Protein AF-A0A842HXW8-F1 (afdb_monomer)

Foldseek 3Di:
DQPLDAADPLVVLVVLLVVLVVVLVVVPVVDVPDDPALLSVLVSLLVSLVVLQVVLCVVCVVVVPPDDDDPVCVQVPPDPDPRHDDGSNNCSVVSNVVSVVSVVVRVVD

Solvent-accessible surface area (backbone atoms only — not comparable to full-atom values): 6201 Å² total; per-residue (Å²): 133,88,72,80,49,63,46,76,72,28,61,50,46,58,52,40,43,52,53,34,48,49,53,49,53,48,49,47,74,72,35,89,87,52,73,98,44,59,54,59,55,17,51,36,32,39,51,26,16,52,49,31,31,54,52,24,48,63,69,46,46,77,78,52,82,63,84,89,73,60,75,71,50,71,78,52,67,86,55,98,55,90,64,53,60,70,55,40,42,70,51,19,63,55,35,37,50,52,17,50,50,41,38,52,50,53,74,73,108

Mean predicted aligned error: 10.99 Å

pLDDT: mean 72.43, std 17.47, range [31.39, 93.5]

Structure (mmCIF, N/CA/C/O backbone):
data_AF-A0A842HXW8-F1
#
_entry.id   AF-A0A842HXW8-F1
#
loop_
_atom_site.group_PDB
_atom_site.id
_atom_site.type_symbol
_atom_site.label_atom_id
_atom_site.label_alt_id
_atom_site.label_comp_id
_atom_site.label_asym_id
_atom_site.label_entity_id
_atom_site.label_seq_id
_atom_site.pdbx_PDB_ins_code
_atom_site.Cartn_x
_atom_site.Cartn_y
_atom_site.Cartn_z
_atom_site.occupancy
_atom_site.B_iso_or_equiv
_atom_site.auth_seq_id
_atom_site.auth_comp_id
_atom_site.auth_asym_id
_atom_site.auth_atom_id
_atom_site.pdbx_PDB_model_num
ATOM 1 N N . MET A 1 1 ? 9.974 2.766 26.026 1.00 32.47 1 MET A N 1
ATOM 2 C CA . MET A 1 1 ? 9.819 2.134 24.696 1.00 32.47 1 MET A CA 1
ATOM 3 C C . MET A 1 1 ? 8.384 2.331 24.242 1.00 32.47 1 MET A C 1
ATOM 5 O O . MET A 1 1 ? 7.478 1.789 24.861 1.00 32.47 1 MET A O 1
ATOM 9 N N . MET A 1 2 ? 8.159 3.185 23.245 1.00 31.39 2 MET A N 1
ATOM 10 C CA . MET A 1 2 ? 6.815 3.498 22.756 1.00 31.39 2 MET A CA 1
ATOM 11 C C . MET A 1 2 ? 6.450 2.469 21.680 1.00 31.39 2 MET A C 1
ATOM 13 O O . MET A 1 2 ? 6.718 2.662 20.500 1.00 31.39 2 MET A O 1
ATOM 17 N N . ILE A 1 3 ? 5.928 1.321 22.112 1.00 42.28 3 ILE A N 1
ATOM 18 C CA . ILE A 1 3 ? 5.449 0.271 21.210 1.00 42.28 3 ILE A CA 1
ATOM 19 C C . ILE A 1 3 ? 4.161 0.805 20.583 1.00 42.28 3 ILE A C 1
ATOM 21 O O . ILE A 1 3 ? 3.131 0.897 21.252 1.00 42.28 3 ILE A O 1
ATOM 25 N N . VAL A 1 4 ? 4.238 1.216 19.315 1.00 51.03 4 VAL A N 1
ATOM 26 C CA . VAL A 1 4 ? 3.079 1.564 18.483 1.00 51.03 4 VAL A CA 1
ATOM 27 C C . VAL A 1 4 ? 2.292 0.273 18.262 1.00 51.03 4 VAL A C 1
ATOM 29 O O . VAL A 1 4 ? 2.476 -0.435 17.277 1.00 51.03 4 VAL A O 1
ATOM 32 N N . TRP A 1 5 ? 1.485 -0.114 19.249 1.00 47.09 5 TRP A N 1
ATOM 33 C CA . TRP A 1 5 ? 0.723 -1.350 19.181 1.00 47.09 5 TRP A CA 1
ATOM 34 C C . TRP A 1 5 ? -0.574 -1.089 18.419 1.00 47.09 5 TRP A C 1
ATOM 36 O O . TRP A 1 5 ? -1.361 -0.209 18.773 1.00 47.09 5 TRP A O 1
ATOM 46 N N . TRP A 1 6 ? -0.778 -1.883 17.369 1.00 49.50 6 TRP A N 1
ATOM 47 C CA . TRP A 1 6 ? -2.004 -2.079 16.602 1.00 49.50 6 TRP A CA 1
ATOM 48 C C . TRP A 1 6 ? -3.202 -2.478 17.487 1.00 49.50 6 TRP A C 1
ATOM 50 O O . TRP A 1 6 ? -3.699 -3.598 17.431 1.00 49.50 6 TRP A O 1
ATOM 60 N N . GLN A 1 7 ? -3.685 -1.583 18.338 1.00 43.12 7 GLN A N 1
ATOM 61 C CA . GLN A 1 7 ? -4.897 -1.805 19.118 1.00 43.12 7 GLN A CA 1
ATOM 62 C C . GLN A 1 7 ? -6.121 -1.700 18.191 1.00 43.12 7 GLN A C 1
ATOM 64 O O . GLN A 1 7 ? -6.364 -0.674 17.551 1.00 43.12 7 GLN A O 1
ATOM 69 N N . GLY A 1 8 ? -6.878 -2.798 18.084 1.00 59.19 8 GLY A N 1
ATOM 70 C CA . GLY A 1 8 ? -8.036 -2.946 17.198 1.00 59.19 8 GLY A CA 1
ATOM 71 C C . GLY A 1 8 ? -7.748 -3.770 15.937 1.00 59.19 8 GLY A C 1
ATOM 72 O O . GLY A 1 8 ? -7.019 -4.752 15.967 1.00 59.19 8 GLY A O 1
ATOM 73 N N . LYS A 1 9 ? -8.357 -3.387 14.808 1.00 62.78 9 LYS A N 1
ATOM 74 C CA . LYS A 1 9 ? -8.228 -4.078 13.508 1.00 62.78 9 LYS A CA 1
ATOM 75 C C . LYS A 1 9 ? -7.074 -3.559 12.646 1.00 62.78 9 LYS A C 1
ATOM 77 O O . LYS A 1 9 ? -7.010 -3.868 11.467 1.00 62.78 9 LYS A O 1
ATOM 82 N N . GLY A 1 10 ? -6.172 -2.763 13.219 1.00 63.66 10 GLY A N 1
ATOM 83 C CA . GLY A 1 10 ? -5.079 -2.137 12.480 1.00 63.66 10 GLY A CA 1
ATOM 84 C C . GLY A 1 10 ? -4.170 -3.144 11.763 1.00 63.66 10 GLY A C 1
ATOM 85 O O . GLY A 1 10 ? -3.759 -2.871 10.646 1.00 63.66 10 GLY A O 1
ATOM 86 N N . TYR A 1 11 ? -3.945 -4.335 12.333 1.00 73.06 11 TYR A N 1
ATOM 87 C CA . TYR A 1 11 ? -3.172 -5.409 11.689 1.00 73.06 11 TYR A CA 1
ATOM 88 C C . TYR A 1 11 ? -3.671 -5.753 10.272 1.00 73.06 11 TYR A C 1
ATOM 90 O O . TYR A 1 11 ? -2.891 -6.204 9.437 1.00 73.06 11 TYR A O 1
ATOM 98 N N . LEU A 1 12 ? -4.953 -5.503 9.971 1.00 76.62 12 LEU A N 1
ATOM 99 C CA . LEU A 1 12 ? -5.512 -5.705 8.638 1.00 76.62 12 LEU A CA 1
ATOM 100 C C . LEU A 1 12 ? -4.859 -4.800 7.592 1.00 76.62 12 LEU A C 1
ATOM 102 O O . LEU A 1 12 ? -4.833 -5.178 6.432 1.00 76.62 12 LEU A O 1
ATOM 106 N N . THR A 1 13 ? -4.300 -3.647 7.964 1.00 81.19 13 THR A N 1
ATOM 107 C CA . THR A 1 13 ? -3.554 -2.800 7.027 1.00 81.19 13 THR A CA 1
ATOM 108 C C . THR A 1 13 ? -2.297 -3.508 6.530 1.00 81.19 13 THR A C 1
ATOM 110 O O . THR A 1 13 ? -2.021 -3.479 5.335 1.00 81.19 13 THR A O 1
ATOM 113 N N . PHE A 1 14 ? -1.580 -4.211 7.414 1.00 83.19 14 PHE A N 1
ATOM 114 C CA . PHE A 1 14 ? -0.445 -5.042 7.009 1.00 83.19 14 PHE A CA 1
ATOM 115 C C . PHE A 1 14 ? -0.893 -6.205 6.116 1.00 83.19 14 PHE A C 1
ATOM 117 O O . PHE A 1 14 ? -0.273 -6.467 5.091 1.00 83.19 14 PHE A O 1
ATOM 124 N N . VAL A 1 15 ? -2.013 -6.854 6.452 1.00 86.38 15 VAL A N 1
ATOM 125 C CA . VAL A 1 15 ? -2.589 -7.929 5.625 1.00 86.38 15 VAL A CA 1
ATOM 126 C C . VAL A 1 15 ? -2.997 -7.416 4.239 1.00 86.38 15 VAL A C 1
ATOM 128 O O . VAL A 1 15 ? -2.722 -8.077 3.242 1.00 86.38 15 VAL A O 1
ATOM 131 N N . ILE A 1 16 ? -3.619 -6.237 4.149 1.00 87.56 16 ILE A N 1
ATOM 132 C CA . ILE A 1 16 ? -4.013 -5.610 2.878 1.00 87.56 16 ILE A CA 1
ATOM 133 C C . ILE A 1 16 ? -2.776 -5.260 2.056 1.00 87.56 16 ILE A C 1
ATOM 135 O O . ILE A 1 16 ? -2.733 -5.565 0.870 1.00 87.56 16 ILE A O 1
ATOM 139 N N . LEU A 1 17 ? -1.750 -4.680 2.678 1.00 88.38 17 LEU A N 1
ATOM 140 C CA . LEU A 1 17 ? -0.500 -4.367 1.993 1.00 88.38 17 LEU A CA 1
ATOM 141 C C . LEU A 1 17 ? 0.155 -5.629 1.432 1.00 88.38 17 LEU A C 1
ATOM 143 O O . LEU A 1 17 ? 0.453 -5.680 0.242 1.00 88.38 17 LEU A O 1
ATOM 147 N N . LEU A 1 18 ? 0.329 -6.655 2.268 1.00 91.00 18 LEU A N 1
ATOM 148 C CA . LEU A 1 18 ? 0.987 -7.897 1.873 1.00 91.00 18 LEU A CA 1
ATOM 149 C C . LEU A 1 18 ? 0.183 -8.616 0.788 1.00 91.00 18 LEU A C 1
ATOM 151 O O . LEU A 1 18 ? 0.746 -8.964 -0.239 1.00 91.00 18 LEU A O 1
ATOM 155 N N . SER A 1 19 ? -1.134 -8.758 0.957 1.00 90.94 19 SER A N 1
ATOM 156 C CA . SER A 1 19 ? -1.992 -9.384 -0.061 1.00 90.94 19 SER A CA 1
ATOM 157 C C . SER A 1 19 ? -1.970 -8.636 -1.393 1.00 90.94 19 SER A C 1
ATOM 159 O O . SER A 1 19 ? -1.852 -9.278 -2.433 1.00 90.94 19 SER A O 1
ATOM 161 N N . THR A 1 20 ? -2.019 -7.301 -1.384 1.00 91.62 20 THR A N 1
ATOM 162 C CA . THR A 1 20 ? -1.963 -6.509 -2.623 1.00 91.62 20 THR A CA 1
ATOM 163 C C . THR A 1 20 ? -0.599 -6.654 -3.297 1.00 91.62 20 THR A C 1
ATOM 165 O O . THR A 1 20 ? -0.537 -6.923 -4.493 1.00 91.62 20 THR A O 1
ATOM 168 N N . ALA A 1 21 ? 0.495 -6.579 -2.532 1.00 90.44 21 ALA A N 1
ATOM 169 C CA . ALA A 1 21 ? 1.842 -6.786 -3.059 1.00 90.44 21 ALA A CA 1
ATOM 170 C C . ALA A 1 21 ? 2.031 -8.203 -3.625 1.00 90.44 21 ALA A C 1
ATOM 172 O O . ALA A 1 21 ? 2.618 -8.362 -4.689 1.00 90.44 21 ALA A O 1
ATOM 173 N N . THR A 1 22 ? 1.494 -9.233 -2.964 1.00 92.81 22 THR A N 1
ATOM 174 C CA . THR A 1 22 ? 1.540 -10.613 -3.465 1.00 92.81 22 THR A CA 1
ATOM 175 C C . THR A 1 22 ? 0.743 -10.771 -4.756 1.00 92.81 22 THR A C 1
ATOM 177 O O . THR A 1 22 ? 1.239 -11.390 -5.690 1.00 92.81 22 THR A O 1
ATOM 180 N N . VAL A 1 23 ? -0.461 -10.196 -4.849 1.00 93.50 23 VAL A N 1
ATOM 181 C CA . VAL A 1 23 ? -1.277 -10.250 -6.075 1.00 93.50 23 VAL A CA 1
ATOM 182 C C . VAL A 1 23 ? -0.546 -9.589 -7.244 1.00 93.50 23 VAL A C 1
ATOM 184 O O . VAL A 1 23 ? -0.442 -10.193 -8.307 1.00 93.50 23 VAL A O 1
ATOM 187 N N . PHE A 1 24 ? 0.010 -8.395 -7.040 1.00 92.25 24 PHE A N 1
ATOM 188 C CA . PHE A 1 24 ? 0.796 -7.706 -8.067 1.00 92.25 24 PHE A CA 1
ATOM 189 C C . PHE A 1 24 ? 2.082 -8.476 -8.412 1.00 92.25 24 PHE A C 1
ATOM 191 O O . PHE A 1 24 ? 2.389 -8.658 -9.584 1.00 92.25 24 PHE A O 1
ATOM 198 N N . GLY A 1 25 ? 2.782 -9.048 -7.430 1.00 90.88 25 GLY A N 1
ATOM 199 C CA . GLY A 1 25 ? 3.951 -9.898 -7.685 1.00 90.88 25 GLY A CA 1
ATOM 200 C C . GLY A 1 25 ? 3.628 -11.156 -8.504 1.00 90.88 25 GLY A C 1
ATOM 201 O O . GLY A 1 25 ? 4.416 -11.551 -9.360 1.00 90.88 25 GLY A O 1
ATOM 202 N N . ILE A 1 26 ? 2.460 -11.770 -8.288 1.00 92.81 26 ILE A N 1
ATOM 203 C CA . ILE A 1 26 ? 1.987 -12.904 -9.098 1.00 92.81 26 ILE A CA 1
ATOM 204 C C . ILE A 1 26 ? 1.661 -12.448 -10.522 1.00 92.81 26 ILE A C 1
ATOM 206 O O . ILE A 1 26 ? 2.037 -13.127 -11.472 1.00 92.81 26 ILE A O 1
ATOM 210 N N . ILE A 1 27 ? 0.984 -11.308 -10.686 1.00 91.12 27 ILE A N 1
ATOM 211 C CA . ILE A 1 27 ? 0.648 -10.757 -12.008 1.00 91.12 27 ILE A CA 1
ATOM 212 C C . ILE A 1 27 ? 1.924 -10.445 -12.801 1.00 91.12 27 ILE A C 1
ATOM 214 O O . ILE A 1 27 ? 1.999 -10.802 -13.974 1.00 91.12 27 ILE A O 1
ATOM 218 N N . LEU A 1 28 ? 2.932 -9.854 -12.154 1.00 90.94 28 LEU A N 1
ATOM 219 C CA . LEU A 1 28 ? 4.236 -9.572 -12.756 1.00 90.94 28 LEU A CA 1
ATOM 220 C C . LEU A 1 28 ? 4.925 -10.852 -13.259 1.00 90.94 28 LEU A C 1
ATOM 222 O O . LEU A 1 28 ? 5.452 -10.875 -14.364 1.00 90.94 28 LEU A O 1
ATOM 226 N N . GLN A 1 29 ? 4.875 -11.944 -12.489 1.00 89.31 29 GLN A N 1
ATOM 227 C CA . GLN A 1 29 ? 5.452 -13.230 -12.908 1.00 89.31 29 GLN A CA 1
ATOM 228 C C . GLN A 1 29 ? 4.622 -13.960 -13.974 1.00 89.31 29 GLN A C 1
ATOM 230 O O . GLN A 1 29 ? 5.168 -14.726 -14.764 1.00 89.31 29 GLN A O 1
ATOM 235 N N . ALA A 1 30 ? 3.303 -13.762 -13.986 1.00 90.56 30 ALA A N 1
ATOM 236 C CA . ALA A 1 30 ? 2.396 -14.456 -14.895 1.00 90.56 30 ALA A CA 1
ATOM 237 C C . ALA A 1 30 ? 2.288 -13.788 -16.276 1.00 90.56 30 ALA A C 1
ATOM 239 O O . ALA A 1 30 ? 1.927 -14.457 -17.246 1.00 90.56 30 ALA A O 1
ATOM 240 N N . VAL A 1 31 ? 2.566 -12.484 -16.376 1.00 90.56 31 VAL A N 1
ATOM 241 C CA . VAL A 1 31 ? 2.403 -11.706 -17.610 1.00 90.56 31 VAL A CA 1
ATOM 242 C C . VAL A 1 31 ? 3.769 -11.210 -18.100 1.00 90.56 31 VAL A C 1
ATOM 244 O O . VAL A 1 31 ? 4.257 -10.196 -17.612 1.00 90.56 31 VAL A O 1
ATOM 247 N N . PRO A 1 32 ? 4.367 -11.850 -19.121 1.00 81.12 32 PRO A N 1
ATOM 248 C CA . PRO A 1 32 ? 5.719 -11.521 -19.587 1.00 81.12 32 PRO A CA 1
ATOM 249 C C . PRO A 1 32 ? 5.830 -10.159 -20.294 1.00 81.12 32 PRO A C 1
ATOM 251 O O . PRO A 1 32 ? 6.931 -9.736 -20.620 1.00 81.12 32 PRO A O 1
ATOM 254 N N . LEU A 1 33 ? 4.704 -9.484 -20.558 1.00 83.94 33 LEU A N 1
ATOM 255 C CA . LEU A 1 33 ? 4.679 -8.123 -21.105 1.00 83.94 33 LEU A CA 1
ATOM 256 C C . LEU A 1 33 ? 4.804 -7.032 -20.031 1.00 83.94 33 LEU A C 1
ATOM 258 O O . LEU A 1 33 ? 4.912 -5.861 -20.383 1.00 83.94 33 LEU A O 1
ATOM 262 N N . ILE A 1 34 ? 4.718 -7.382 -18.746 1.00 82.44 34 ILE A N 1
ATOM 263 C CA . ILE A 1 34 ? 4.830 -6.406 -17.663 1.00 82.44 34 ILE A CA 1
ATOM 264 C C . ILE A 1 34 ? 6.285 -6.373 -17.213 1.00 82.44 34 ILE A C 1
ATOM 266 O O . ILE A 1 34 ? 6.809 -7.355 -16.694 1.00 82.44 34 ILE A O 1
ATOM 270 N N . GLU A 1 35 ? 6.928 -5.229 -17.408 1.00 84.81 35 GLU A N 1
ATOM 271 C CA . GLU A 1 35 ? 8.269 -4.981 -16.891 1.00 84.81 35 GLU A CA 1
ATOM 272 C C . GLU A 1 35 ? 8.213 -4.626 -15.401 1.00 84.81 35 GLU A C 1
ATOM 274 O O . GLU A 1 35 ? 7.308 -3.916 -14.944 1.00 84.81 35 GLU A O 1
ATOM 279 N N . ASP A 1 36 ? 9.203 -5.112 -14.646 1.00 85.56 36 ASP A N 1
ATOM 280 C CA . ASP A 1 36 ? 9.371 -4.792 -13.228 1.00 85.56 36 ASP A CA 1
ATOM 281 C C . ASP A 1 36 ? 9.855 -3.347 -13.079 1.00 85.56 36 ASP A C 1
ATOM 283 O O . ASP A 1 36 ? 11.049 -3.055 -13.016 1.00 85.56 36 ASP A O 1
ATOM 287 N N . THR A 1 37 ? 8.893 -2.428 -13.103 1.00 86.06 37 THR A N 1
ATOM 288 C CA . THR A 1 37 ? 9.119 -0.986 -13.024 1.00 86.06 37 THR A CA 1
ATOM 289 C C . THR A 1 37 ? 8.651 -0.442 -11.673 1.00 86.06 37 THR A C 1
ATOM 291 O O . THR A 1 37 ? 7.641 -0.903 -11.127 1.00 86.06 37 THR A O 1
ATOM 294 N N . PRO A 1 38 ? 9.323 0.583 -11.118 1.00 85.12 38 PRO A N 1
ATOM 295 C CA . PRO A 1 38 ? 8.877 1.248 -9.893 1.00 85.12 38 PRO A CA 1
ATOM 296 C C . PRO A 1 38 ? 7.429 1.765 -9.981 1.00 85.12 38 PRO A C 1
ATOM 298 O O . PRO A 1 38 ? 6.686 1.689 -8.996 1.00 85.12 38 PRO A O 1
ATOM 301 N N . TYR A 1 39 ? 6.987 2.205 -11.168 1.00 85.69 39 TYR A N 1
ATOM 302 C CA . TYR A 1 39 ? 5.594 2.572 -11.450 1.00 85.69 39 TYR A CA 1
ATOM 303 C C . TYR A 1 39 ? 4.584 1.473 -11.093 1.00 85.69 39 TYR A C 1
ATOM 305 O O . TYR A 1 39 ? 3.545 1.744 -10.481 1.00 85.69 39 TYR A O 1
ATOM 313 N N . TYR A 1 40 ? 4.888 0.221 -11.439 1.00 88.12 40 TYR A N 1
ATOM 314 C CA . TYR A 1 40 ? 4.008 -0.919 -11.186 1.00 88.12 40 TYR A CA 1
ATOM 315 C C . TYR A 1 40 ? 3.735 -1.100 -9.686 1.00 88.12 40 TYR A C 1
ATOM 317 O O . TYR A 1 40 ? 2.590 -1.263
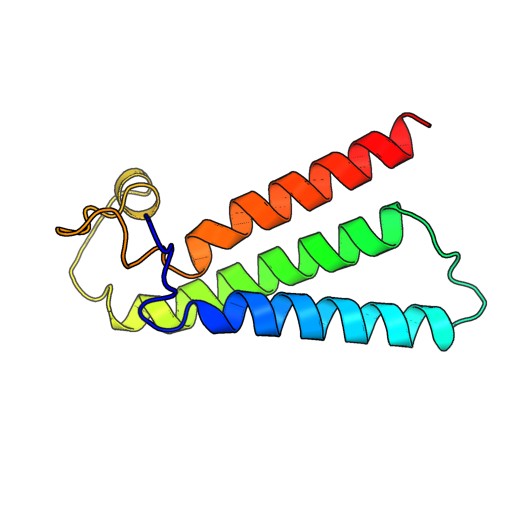 -9.246 1.00 88.12 40 TYR A O 1
ATOM 325 N N . TRP A 1 41 ? 4.783 -0.972 -8.875 1.00 87.56 41 TRP A N 1
ATOM 326 C CA . TRP A 1 41 ? 4.686 -1.051 -7.420 1.00 87.56 41 TRP A CA 1
ATOM 327 C C . TRP A 1 41 ? 4.018 0.181 -6.802 1.00 87.56 41 TRP A C 1
ATOM 329 O O . TRP A 1 41 ? 3.303 0.049 -5.803 1.00 87.56 41 TRP A O 1
ATOM 339 N N . ALA A 1 42 ? 4.157 1.363 -7.410 1.00 87.00 42 ALA A N 1
ATOM 340 C CA . ALA A 1 42 ? 3.390 2.543 -7.012 1.00 87.00 42 ALA A CA 1
ATOM 341 C C . ALA A 1 42 ? 1.876 2.316 -7.184 1.00 87.00 42 ALA A C 1
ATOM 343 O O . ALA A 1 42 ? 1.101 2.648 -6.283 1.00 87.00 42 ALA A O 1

▸ Your assignment
All of the lines above that carry the string "backbone" need to be found and copied.

▸ Written solution
Solvent-accessible surface area (backbone atoms only — not comparable to full-atom values): 6201 Å² total; per-residue (Å²): 133,88,72,80,49,63,46,76,72,28,61,50,46,58,52,40,43,52,53,34,48,49,53,49,53,48,49,47,74,72,35,89,87,52,73,98,44,59,54,59,55,17,51,36,32,39,51,26,16,52,49,31,31,54,52,24,48,63,69,46,46,77,78,52,82,63,84,89,73,60,75,71,50,71,78,52,67,86,55,98,55,90,64,53,60,70,55,40,42,70,51,19,63,55,35,37,50,52,17,50,50,41,38,52,50,53,74,73,108
Structure (mmCIF, N/CA/C/O backbone):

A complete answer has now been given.